REM’s classic 1987 song “It’s the End of the World as We Know It (And I Feel Fine)” reentered the charts on iTunes Tuesday amid the global coronavirus pandemic.
The song reached No. 72 on the iTunes top 100 chart Friday, ranking under Taylor Swift’s 2019 song “The Man,” among other hits.
The rock song’s repeated chorus tells listeners “It’s the end of the world as we know it, and I feel fine.”
The spike in the 33-year-old song’s popularity comes after the World Health Organization declared that the spread of the novel coronavirus has reached pandemic levels. At least 137,000 people around the world have been infected by the virus that began spreading in China late last year, and fatalities reached more than 5,000 around the world Friday.
In the United States alone, there have been more than 1,200 confirmed infections. Three states, Montana, Idaho and West Virginia, are the only states remaining in the U.S. that do not have at least one confirmed case of the virus, The New York Times reported. Washington state and New York have been hit among the hardest in the nation, with hundreds of confirmed infections each.

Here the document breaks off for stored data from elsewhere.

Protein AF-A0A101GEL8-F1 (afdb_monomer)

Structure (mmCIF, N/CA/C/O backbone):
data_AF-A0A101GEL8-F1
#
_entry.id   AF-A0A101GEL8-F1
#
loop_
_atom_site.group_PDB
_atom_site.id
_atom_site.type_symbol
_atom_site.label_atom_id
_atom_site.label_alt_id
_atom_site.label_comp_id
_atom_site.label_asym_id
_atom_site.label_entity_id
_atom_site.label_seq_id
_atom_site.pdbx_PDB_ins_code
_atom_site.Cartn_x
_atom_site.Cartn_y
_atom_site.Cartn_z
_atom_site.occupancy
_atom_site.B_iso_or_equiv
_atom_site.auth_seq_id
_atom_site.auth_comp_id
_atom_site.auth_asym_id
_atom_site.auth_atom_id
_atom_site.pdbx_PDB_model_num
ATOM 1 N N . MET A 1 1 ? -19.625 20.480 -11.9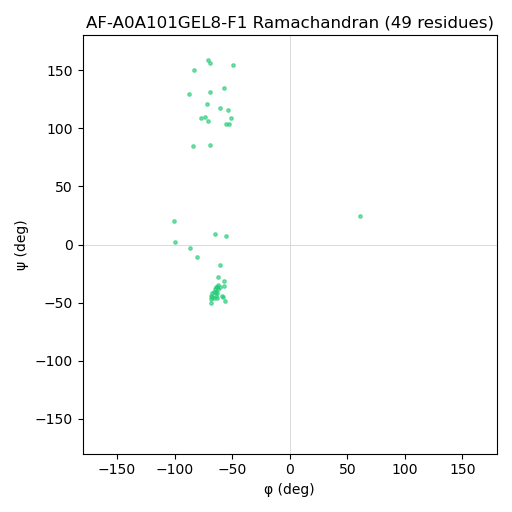17 1.00 49.50 1 MET A N 1
ATOM 2 C CA . MET A 1 1 ? -18.149 20.472 -11.924 1.00 49.50 1 MET A CA 1
ATOM 3 C C . MET A 1 1 ? -17.756 19.343 -10.994 1.00 49.50 1 MET A C 1
ATOM 5 O O . MET A 1 1 ? -18.140 19.407 -9.836 1.00 49.50 1 MET A O 1
ATOM 9 N N . ALA A 1 2 ? -17.199 18.251 -11.518 1.00 52.19 2 ALA A N 1
ATOM 10 C CA . ALA A 1 2 ? -16.807 17.125 -10.678 1.00 52.19 2 ALA A CA 1
ATOM 11 C C . ALA A 1 2 ? -15.573 17.550 -9.877 1.00 52.19 2 ALA A C 1
ATOM 13 O O . ALA A 1 2 ? -14.581 17.981 -10.458 1.00 52.19 2 ALA A O 1
ATOM 14 N N . GLU A 1 3 ? -15.681 17.521 -8.557 1.00 59.75 3 GLU A N 1
ATOM 15 C CA . GLU A 1 3 ? -14.575 17.802 -7.653 1.00 59.75 3 GLU A CA 1
ATOM 16 C C . GLU A 1 3 ? -13.625 16.595 -7.694 1.00 59.75 3 GLU A C 1
ATOM 18 O O . GLU A 1 3 ? -13.978 15.507 -7.240 1.00 59.75 3 GLU A O 1
ATOM 23 N N . GLU A 1 4 ? -12.435 16.750 -8.283 1.00 63.53 4 GLU A N 1
ATOM 24 C CA . GLU A 1 4 ? -11.346 15.779 -8.128 1.00 63.53 4 GLU A CA 1
ATOM 25 C C . GLU A 1 4 ? -10.839 15.858 -6.682 1.00 63.53 4 GLU A C 1
ATOM 27 O O . GLU A 1 4 ? -9.903 16.592 -6.353 1.00 63.53 4 GLU A O 1
ATOM 32 N N . LYS A 1 5 ? -11.498 15.125 -5.780 1.00 70.81 5 LYS A N 1
ATOM 33 C CA . LYS A 1 5 ? -11.051 14.996 -4.396 1.00 70.81 5 LYS A CA 1
ATOM 34 C C . LYS A 1 5 ? -9.782 14.146 -4.380 1.00 70.81 5 LYS A C 1
ATOM 36 O O . LYS A 1 5 ? -9.820 12.932 -4.566 1.00 70.81 5 LYS A O 1
ATOM 41 N N . LYS A 1 6 ? -8.639 14.794 -4.157 1.00 76.38 6 LYS A N 1
ATOM 42 C CA . LYS A 1 6 ? -7.371 14.111 -3.889 1.00 76.38 6 LYS A CA 1
ATOM 43 C C . LYS A 1 6 ? -7.553 13.278 -2.617 1.00 76.38 6 LYS A C 1
ATOM 45 O O . LYS A 1 6 ? -7.818 13.858 -1.565 1.00 76.38 6 LYS A O 1
ATOM 50 N N . MET A 1 7 ? -7.437 11.952 -2.714 1.00 82.19 7 MET A N 1
ATOM 51 C CA . MET A 1 7 ? -7.524 11.091 -1.531 1.00 82.19 7 MET A CA 1
ATOM 52 C C . MET A 1 7 ? -6.460 11.508 -0.516 1.00 82.19 7 MET A C 1
ATOM 54 O O . MET A 1 7 ? -5.302 11.761 -0.877 1.00 82.19 7 MET A O 1
ATOM 58 N N . THR A 1 8 ? -6.856 11.613 0.749 1.00 91.56 8 THR A N 1
ATOM 59 C CA . THR A 1 8 ? -5.898 11.879 1.821 1.00 91.56 8 THR A CA 1
ATOM 60 C C . THR A 1 8 ? -5.031 10.643 2.047 1.00 91.56 8 THR A C 1
ATOM 62 O O . THR A 1 8 ? -5.391 9.520 1.691 1.00 91.56 8 THR A O 1
ATOM 65 N N . LYS A 1 9 ? -3.855 10.830 2.655 1.00 90.00 9 LYS A N 1
ATOM 66 C CA . LYS A 1 9 ? -2.980 9.701 3.006 1.00 90.00 9 LYS A CA 1
ATOM 67 C C . LYS A 1 9 ? -3.696 8.690 3.906 1.00 90.00 9 LYS A C 1
ATOM 69 O O . LYS A 1 9 ? -3.482 7.497 3.760 1.00 90.00 9 LYS A O 1
ATOM 74 N N . GLU A 1 10 ? -4.549 9.177 4.801 1.00 91.94 10 GLU A N 1
ATOM 75 C CA . GLU A 1 10 ? -5.341 8.365 5.728 1.00 91.94 10 GLU A CA 1
ATOM 76 C C . GLU A 1 10 ? -6.361 7.500 4.982 1.00 91.94 10 GLU A C 1
ATOM 78 O O . GLU A 1 10 ? -6.421 6.300 5.217 1.00 91.94 10 GLU A O 1
ATOM 83 N N . GLU A 1 11 ? -7.089 8.073 4.015 1.00 90.44 11 GLU A N 1
ATOM 84 C CA . GLU A 1 11 ? -8.040 7.327 3.177 1.00 90.44 11 GLU A CA 1
ATOM 85 C C . GLU A 1 11 ? -7.338 6.211 2.375 1.00 90.44 11 GLU A C 1
ATOM 87 O O . GLU A 1 11 ? -7.887 5.121 2.220 1.00 90.44 11 GLU A O 1
ATOM 92 N N . ILE A 1 12 ? -6.108 6.453 1.903 1.00 90.62 12 ILE A N 1
ATOM 93 C CA . ILE A 1 12 ? -5.295 5.443 1.201 1.00 90.62 12 ILE A CA 1
ATOM 94 C C . ILE A 1 12 ? -4.866 4.322 2.156 1.00 90.62 12 ILE A C 1
ATOM 96 O O . ILE A 1 12 ? -4.952 3.149 1.799 1.00 90.62 12 ILE A O 1
ATOM 100 N N . ILE A 1 13 ? -4.421 4.668 3.367 1.00 91.56 13 ILE A N 1
ATOM 101 C CA . ILE A 1 13 ? -4.003 3.680 4.372 1.00 91.56 13 ILE A CA 1
ATOM 102 C C . ILE A 1 13 ? -5.192 2.801 4.777 1.00 91.56 13 ILE A C 1
ATOM 104 O O . ILE A 1 13 ? -5.065 1.581 4.753 1.00 91.56 13 ILE A O 1
ATOM 108 N N . SER A 1 14 ? -6.362 3.386 5.049 1.00 92.75 14 SER A N 1
ATOM 109 C CA . SER A 1 14 ? -7.563 2.613 5.397 1.00 92.75 14 SER A CA 1
ATOM 110 C C . SER A 1 14 ? -8.027 1.686 4.270 1.00 92.75 14 SER A C 1
ATOM 112 O O . SER A 1 14 ? -8.501 0.584 4.538 1.00 92.75 14 SER A O 1
ATOM 114 N N . ALA A 1 15 ? -7.870 2.094 3.006 1.00 90.44 15 ALA A N 1
ATOM 115 C CA . ALA A 1 15 ? -8.151 1.215 1.874 1.00 90.44 15 ALA A CA 1
ATOM 116 C C . ALA A 1 15 ? -7.205 0.003 1.862 1.00 90.44 15 ALA A C 1
ATOM 118 O O . ALA A 1 15 ? -7.673 -1.123 1.712 1.00 90.44 15 ALA A O 1
ATOM 119 N N . ILE A 1 16 ? -5.907 0.215 2.101 1.00 91.25 16 ILE A N 1
ATOM 120 C CA . ILE A 1 16 ? -4.901 -0.857 2.175 1.00 91.25 16 ILE A CA 1
ATOM 121 C C . ILE A 1 16 ? -5.167 -1.804 3.355 1.00 91.25 16 ILE A C 1
ATOM 123 O O . ILE A 1 16 ? -5.063 -3.017 3.197 1.00 91.25 16 ILE A O 1
ATOM 127 N N . GLU A 1 17 ? -5.554 -1.277 4.519 1.00 91.31 17 GLU A N 1
ATOM 128 C CA . GLU A 1 17 ? -5.893 -2.080 5.707 1.00 91.31 17 GLU A CA 1
ATOM 129 C C . GLU A 1 17 ? -7.093 -3.009 5.483 1.00 91.31 17 GLU A C 1
ATOM 131 O O . GLU A 1 17 ? -7.190 -4.059 6.119 1.00 91.31 17 GLU A O 1
ATOM 136 N N . SER A 1 18 ? -8.006 -2.632 4.585 1.00 92.56 18 SER A N 1
ATOM 137 C CA . SER A 1 18 ? -9.173 -3.447 4.237 1.00 92.56 18 SER A CA 1
ATOM 138 C C . SER A 1 18 ? -8.871 -4.578 3.244 1.00 92.56 18 SER A C 1
ATOM 140 O O . SER A 1 18 ? -9.721 -5.449 3.053 1.00 92.56 18 SER A O 1
ATOM 142 N N . MET A 1 19 ? -7.681 -4.586 2.628 1.00 92.44 19 MET A N 1
ATOM 143 C CA . MET A 1 19 ? -7.263 -5.616 1.674 1.00 92.44 19 MET A CA 1
ATOM 144 C C . MET A 1 19 ? -6.705 -6.846 2.395 1.00 92.44 19 MET A C 1
ATOM 146 O O . MET A 1 19 ? -6.103 -6.764 3.468 1.00 92.44 19 MET A O 1
ATOM 150 N N . SER A 1 20 ? -6.856 -8.015 1.777 1.00 95.19 20 SER A N 1
ATOM 151 C CA . SER A 1 20 ? -6.157 -9.214 2.232 1.00 95.19 20 SER A CA 1
ATOM 152 C C . SER A 1 20 ? -4.650 -9.107 1.967 1.00 95.19 20 SER A C 1
ATOM 154 O O . SER A 1 20 ? -4.196 -8.411 1.060 1.00 95.19 20 SER A O 1
ATOM 156 N N . VAL A 1 21 ? -3.849 -9.859 2.728 1.00 92.19 21 VAL 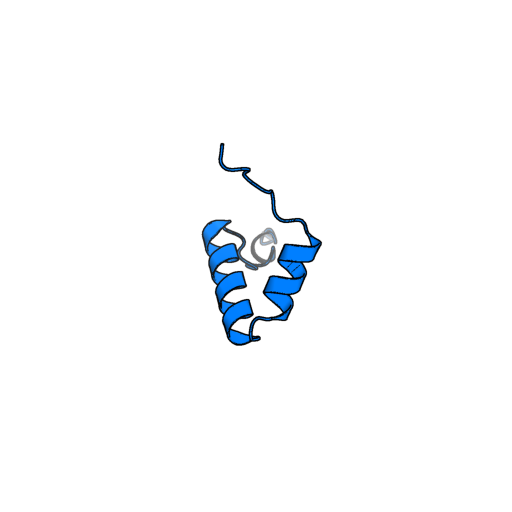A N 1
ATOM 157 C CA . VAL A 1 21 ? -2.382 -9.903 2.553 1.00 92.19 21 VAL A CA 1
ATOM 158 C C . VAL A 1 21 ? -1.983 -10.325 1.130 1.00 92.19 21 VAL A C 1
ATOM 160 O O . VAL A 1 21 ? -0.961 -9.873 0.621 1.00 92.19 21 VAL A O 1
ATOM 163 N N . LEU A 1 22 ? -2.794 -11.164 0.477 1.00 94.25 22 LEU A N 1
ATOM 164 C CA . LEU A 1 22 ? -2.576 -11.584 -0.909 1.00 94.25 22 LEU A CA 1
ATOM 165 C C . LEU A 1 22 ? -2.780 -10.419 -1.885 1.00 94.25 22 LEU A C 1
ATOM 167 O O . LEU A 1 22 ? -1.885 -10.137 -2.675 1.00 94.25 22 LEU A O 1
ATOM 171 N N . GLU A 1 23 ? -3.898 -9.699 -1.778 1.00 92.81 23 GLU A N 1
ATOM 172 C CA . GLU A 1 23 ? -4.192 -8.543 -2.639 1.00 92.81 23 GLU A CA 1
ATOM 173 C C . GLU A 1 23 ? -3.191 -7.400 -2.420 1.00 92.81 23 GLU A C 1
ATOM 175 O O . GLU A 1 23 ? -2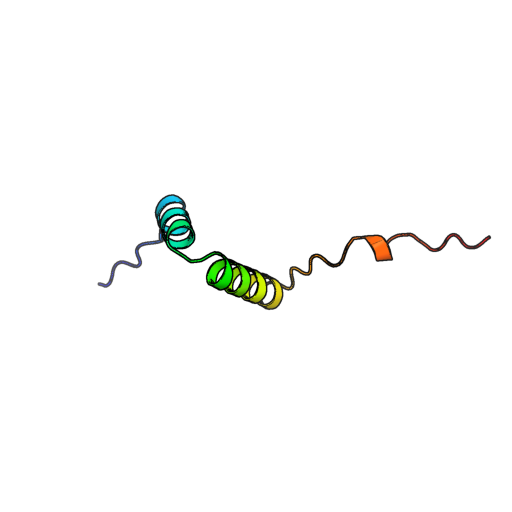.762 -6.753 -3.373 1.00 92.81 23 GLU A O 1
ATOM 180 N N . LEU A 1 24 ? -2.752 -7.182 -1.176 1.00 93.50 24 LEU A N 1
ATOM 181 C CA . LEU A 1 24 ? -1.680 -6.232 -0.884 1.00 93.50 24 LEU A CA 1
ATOM 182 C C . LEU A 1 24 ? -0.359 -6.653 -1.545 1.00 93.50 24 LEU A C 1
ATOM 184 O O . LEU A 1 24 ? 0.347 -5.809 -2.093 1.00 93.50 24 LEU A O 1
ATOM 188 N N . SER A 1 25 ? -0.020 -7.946 -1.521 1.00 92.25 25 SER A N 1
ATOM 189 C CA . SER A 1 25 ? 1.184 -8.459 -2.185 1.00 92.25 25 SER A CA 1
ATOM 190 C C . SER A 1 25 ? 1.132 -8.275 -3.704 1.00 92.25 25 SER A C 1
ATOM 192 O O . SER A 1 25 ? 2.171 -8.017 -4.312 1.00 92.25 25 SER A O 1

Dr. Anthony Fauci, one of the lead scientists behind the Trump administration’s coronavirus response, said Friday that disruptions to everyday life in the U.S. over the spread of coronavirus could last up to eight weeks, as several cities, states and organizations cancel or reschedule large events and businesses call on workers to stay at home.
“I mean it’s unpredictable but if you look at historically, how these things work, it’ll likely be anywhere from a few weeks up to eight weeks or more,” Fauci said on ABC’s “Good Morning America,” adding that he hopes it’s going to be only two, three or four weeks.
Markets bounced back Friday after suffering their worst day of losses since the 1987 stock market crash Thursday, with the Dow Jones Industrial Average surging 1,000 points after trading opened Friday morning.
The S&P 500 rose 3.9 percent Friday after falling 9.5 percent the day before. The Nasdaq composite gained 4 percent following a 9.4 percent drop.